* Task brief: Needed from the data below: all lines that contain the word "bounding".

===== Entries shown =====

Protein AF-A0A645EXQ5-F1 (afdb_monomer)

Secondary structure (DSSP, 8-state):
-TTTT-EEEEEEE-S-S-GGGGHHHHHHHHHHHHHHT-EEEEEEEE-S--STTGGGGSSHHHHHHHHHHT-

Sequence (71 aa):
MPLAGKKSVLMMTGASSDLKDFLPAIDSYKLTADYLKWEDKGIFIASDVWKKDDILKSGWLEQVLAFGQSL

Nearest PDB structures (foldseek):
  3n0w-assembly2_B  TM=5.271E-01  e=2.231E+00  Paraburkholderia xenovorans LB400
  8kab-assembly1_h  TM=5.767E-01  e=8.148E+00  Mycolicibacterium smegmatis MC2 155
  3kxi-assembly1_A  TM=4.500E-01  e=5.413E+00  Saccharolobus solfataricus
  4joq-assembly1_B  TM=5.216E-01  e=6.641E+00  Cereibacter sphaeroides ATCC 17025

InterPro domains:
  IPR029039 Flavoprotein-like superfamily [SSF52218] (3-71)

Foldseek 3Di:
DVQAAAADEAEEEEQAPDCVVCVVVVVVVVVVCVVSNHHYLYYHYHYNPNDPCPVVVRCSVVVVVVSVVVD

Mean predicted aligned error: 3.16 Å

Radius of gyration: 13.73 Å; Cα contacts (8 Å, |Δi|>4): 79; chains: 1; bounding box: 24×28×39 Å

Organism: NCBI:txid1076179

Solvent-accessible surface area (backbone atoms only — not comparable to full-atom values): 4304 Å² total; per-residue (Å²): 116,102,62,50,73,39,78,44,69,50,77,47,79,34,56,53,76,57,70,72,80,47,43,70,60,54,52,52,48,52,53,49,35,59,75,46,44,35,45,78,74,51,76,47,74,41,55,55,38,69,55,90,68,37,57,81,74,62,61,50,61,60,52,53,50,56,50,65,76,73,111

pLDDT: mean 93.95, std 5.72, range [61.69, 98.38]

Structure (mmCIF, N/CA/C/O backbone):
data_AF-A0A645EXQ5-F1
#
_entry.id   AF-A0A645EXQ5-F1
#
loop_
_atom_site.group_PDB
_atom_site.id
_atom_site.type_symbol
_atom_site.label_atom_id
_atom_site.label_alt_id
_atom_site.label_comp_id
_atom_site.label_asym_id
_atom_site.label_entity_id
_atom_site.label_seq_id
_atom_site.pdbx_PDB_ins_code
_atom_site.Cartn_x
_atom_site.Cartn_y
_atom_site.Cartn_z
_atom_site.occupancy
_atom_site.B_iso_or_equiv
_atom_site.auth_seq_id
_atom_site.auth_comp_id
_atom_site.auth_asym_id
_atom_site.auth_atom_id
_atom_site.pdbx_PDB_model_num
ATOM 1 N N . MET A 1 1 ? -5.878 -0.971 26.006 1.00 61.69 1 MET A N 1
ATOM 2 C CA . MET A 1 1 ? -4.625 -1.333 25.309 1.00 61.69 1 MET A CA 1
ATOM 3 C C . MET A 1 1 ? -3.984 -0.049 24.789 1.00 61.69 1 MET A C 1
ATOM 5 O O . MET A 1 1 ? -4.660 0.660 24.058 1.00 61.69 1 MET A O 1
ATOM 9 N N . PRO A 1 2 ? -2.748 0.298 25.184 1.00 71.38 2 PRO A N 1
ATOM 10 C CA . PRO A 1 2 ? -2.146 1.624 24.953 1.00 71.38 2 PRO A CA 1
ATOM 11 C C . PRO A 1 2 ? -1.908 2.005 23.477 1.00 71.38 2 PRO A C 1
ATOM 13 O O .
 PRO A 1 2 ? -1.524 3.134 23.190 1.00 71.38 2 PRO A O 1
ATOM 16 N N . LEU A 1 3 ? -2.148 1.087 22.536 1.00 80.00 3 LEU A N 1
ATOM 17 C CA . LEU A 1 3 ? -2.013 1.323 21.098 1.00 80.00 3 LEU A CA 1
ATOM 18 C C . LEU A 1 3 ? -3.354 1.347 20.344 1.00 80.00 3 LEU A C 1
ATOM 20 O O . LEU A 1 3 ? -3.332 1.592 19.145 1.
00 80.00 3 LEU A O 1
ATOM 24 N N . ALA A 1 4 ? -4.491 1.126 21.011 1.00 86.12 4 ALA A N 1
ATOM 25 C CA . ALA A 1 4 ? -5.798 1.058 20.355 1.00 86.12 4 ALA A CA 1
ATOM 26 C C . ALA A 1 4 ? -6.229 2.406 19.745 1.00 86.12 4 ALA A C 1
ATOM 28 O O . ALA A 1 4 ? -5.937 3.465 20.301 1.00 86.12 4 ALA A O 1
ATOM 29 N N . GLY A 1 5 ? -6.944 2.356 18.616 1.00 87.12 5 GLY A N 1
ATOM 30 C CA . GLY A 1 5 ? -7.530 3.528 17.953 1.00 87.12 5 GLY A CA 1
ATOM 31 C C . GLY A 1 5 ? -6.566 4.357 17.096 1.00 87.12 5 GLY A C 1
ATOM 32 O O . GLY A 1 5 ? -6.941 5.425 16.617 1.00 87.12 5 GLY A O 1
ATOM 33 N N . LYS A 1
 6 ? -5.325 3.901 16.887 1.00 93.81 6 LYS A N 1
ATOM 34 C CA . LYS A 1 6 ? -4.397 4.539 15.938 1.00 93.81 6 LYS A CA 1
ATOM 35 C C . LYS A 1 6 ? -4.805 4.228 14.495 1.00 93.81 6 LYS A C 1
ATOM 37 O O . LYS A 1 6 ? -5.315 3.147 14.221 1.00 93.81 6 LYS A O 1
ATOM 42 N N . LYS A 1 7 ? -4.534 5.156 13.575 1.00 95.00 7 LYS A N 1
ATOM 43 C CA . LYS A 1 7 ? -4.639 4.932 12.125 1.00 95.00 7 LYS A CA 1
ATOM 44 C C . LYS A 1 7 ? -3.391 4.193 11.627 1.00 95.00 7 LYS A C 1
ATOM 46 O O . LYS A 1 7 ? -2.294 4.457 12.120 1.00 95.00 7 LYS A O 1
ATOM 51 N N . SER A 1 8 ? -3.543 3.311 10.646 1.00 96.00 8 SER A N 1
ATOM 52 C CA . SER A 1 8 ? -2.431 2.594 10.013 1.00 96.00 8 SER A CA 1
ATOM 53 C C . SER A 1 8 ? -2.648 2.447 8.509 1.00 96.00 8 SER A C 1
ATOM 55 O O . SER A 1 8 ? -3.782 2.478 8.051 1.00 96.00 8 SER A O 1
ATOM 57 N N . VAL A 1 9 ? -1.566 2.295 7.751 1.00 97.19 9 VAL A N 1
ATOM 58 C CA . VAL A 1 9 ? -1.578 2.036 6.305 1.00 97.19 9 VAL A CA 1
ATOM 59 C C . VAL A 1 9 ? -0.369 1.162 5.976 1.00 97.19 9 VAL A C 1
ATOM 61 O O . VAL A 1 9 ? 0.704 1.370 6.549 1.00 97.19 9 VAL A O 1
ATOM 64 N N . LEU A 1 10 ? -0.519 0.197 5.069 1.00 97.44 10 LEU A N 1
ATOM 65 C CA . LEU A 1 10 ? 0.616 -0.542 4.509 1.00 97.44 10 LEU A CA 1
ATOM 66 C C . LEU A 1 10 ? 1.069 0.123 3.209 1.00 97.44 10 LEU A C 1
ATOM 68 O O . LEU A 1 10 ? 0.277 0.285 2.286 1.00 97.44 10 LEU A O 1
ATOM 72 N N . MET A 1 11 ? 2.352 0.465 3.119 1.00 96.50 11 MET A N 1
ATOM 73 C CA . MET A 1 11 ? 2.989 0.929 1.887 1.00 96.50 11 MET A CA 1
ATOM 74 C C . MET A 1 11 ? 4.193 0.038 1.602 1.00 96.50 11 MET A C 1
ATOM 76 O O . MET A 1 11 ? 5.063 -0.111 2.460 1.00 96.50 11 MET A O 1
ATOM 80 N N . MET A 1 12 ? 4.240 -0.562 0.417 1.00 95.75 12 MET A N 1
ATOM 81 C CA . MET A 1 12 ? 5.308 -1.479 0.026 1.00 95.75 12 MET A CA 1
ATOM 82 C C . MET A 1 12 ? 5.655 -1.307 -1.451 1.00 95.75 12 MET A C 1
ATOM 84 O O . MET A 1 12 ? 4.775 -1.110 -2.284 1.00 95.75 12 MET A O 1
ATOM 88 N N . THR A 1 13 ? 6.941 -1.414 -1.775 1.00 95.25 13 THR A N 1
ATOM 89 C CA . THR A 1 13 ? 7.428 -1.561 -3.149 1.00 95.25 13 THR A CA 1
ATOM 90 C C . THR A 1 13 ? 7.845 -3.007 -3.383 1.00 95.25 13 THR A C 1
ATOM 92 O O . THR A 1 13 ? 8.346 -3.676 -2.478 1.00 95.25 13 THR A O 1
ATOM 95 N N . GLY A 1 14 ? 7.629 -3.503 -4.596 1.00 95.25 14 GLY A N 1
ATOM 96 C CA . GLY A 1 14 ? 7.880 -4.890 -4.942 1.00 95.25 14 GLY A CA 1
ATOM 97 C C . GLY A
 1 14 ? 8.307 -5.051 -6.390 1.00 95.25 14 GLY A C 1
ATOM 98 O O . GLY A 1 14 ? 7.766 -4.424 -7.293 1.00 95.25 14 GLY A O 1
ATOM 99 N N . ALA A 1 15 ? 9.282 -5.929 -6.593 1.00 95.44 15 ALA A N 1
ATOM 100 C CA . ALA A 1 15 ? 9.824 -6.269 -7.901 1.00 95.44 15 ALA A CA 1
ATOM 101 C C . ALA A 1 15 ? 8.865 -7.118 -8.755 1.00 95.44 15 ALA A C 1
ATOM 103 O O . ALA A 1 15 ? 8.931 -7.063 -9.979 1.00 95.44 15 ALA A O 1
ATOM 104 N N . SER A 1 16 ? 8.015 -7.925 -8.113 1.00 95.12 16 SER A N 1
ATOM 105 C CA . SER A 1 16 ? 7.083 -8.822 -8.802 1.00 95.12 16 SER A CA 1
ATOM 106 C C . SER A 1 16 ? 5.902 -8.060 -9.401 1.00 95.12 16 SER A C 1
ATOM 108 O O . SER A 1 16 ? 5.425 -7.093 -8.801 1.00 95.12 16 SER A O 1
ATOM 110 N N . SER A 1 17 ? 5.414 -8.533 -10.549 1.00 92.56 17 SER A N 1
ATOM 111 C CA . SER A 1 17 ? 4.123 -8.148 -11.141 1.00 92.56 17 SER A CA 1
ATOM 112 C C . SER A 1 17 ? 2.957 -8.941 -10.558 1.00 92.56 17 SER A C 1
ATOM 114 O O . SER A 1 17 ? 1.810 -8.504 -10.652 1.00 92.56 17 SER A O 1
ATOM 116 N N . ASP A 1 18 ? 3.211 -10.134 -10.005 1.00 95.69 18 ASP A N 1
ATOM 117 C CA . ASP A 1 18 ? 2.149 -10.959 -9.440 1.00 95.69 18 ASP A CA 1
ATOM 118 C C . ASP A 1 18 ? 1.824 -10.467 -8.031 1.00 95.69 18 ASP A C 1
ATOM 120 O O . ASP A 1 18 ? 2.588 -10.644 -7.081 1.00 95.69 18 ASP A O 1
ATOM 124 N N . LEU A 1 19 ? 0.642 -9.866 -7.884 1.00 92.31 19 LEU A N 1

=====
===== Entries shown =====

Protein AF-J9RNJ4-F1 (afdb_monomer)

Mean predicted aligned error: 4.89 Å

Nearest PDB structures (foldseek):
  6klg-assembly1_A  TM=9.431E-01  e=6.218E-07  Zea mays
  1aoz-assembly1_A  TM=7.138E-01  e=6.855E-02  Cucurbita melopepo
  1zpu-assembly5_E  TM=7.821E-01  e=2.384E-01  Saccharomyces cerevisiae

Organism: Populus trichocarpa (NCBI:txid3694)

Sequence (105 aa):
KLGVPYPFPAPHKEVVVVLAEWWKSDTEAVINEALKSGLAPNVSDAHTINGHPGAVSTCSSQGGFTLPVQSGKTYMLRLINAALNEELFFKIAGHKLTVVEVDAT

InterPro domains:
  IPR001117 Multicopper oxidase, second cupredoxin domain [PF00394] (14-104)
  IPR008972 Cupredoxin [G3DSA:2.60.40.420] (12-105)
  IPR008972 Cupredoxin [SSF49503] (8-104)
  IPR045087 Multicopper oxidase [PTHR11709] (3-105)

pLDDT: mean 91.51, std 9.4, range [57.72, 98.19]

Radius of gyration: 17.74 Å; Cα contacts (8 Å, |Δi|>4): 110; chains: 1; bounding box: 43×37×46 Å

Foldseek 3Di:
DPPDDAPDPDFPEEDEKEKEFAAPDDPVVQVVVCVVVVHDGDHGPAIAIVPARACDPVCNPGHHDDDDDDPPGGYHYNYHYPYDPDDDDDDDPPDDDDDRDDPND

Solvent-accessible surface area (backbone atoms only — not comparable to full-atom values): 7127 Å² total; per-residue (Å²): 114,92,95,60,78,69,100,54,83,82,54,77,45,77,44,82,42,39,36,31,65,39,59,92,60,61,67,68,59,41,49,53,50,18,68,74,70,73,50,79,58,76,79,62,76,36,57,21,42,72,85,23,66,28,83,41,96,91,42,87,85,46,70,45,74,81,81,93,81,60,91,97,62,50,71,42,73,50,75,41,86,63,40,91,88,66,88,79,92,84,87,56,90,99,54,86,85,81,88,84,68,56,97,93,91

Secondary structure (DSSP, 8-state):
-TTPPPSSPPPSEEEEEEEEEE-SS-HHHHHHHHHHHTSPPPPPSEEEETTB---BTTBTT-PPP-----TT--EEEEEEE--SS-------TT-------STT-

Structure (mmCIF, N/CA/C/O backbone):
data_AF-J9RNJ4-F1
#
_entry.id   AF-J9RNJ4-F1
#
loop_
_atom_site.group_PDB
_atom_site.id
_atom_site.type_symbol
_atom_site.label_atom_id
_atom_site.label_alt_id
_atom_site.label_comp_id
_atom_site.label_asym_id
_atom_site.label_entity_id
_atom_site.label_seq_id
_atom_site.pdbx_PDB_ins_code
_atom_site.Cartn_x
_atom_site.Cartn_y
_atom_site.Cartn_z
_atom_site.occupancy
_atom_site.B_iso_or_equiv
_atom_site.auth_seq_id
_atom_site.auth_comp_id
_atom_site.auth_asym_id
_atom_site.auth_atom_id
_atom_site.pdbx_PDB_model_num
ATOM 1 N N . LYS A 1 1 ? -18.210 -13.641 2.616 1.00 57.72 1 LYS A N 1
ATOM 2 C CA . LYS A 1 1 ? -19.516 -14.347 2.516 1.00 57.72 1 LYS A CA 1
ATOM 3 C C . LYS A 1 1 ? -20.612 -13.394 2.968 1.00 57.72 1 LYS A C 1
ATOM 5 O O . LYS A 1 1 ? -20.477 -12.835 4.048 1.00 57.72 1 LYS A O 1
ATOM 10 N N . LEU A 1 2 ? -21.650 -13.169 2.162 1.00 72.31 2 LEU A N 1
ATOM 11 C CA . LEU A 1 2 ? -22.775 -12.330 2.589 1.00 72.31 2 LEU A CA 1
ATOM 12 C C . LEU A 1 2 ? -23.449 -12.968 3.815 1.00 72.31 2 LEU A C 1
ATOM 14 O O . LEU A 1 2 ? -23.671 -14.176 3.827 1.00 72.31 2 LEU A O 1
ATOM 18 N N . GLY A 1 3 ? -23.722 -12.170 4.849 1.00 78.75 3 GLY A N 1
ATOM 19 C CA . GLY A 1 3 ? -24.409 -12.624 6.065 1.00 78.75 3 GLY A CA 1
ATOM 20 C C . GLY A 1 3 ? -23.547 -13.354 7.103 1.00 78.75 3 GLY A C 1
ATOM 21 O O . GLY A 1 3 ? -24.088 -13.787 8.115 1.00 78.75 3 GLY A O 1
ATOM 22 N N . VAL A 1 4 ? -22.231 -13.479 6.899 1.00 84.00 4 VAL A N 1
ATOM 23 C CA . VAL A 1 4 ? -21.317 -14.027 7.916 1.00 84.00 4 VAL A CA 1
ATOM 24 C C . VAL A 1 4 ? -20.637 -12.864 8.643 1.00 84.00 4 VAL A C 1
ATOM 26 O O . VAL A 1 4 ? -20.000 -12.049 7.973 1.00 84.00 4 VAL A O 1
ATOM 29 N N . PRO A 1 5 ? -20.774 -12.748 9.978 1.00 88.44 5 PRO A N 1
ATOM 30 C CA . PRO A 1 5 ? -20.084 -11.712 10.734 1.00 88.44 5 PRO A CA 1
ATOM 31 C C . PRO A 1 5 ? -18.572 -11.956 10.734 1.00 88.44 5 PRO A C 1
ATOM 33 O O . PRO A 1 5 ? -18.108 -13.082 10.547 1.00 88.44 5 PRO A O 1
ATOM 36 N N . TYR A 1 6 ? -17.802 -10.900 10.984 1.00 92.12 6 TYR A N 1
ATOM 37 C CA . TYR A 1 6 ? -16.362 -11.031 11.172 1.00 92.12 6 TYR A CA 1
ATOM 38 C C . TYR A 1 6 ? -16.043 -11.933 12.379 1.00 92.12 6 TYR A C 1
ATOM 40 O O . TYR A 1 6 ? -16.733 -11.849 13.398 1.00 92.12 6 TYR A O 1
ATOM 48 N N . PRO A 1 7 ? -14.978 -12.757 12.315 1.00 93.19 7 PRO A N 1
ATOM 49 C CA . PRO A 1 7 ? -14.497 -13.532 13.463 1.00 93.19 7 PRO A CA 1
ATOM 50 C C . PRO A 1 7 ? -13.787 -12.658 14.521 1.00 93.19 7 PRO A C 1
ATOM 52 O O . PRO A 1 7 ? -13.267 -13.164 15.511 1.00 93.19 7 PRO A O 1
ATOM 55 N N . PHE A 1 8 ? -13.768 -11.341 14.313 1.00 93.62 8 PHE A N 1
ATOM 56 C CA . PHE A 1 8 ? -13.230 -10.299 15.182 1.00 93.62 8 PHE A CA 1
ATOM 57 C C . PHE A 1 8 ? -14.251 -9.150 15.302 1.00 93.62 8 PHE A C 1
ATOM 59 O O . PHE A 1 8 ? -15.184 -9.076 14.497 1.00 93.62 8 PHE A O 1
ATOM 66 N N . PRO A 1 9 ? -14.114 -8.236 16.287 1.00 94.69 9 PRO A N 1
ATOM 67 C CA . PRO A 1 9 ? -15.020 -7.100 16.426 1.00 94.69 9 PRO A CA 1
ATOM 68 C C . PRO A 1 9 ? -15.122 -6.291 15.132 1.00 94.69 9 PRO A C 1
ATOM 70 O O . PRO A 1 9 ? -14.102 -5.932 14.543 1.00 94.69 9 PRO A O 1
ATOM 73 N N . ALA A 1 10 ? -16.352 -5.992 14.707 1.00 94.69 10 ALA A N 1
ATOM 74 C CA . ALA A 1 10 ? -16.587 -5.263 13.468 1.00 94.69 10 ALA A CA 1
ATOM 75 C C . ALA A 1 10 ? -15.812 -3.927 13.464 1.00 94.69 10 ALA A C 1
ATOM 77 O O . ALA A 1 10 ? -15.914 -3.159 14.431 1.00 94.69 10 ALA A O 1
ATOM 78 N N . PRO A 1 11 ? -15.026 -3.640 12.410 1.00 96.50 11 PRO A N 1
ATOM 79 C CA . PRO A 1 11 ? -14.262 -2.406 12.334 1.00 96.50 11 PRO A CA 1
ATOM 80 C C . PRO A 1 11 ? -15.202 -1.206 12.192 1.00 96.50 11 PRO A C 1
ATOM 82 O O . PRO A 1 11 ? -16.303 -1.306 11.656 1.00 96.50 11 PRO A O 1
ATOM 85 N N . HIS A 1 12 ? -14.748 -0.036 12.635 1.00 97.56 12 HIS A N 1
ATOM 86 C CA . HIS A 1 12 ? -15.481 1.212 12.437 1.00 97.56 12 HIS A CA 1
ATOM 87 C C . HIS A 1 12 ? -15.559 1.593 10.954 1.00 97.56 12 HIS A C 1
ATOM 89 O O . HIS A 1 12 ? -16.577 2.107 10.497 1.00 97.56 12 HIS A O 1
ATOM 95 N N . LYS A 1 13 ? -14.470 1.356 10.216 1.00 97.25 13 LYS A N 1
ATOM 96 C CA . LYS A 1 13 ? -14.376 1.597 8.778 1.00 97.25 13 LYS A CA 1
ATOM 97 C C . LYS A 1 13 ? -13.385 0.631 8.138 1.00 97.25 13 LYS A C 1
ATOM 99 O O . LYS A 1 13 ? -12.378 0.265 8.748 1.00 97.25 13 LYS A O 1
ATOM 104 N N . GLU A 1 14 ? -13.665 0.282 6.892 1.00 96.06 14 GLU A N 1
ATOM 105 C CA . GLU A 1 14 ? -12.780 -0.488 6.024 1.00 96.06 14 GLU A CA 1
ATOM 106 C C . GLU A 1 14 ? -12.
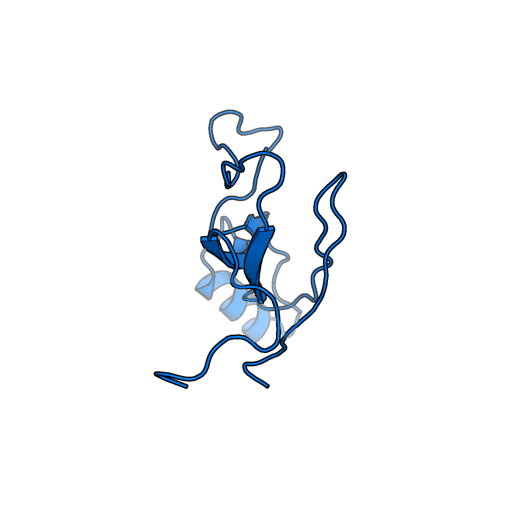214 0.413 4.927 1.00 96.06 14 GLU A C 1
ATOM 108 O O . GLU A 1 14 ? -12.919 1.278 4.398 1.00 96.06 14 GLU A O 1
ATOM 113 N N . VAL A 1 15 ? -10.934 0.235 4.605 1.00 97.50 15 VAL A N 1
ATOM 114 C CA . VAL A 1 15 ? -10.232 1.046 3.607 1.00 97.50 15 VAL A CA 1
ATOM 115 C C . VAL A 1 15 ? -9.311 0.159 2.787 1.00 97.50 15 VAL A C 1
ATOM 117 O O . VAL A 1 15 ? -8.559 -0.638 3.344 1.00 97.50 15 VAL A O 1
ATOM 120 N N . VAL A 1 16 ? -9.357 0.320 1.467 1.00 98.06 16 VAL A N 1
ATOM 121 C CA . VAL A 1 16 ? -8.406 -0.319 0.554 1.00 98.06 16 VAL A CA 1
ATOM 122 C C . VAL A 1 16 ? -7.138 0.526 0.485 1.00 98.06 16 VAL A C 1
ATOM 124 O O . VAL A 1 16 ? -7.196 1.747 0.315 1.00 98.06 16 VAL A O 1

=====

* Response to the exercise:
Radius of gyration: 13.73 Å; Cα contacts (8 Å, |Δi|>4): 79; chains: 1; bounding box: 24×28×39 Å
Radius of gyration: 17.74 Å; Cα contacts (8 Å, |Δi|>4): 110; chains: 1; bounding box: 43×37×46 Å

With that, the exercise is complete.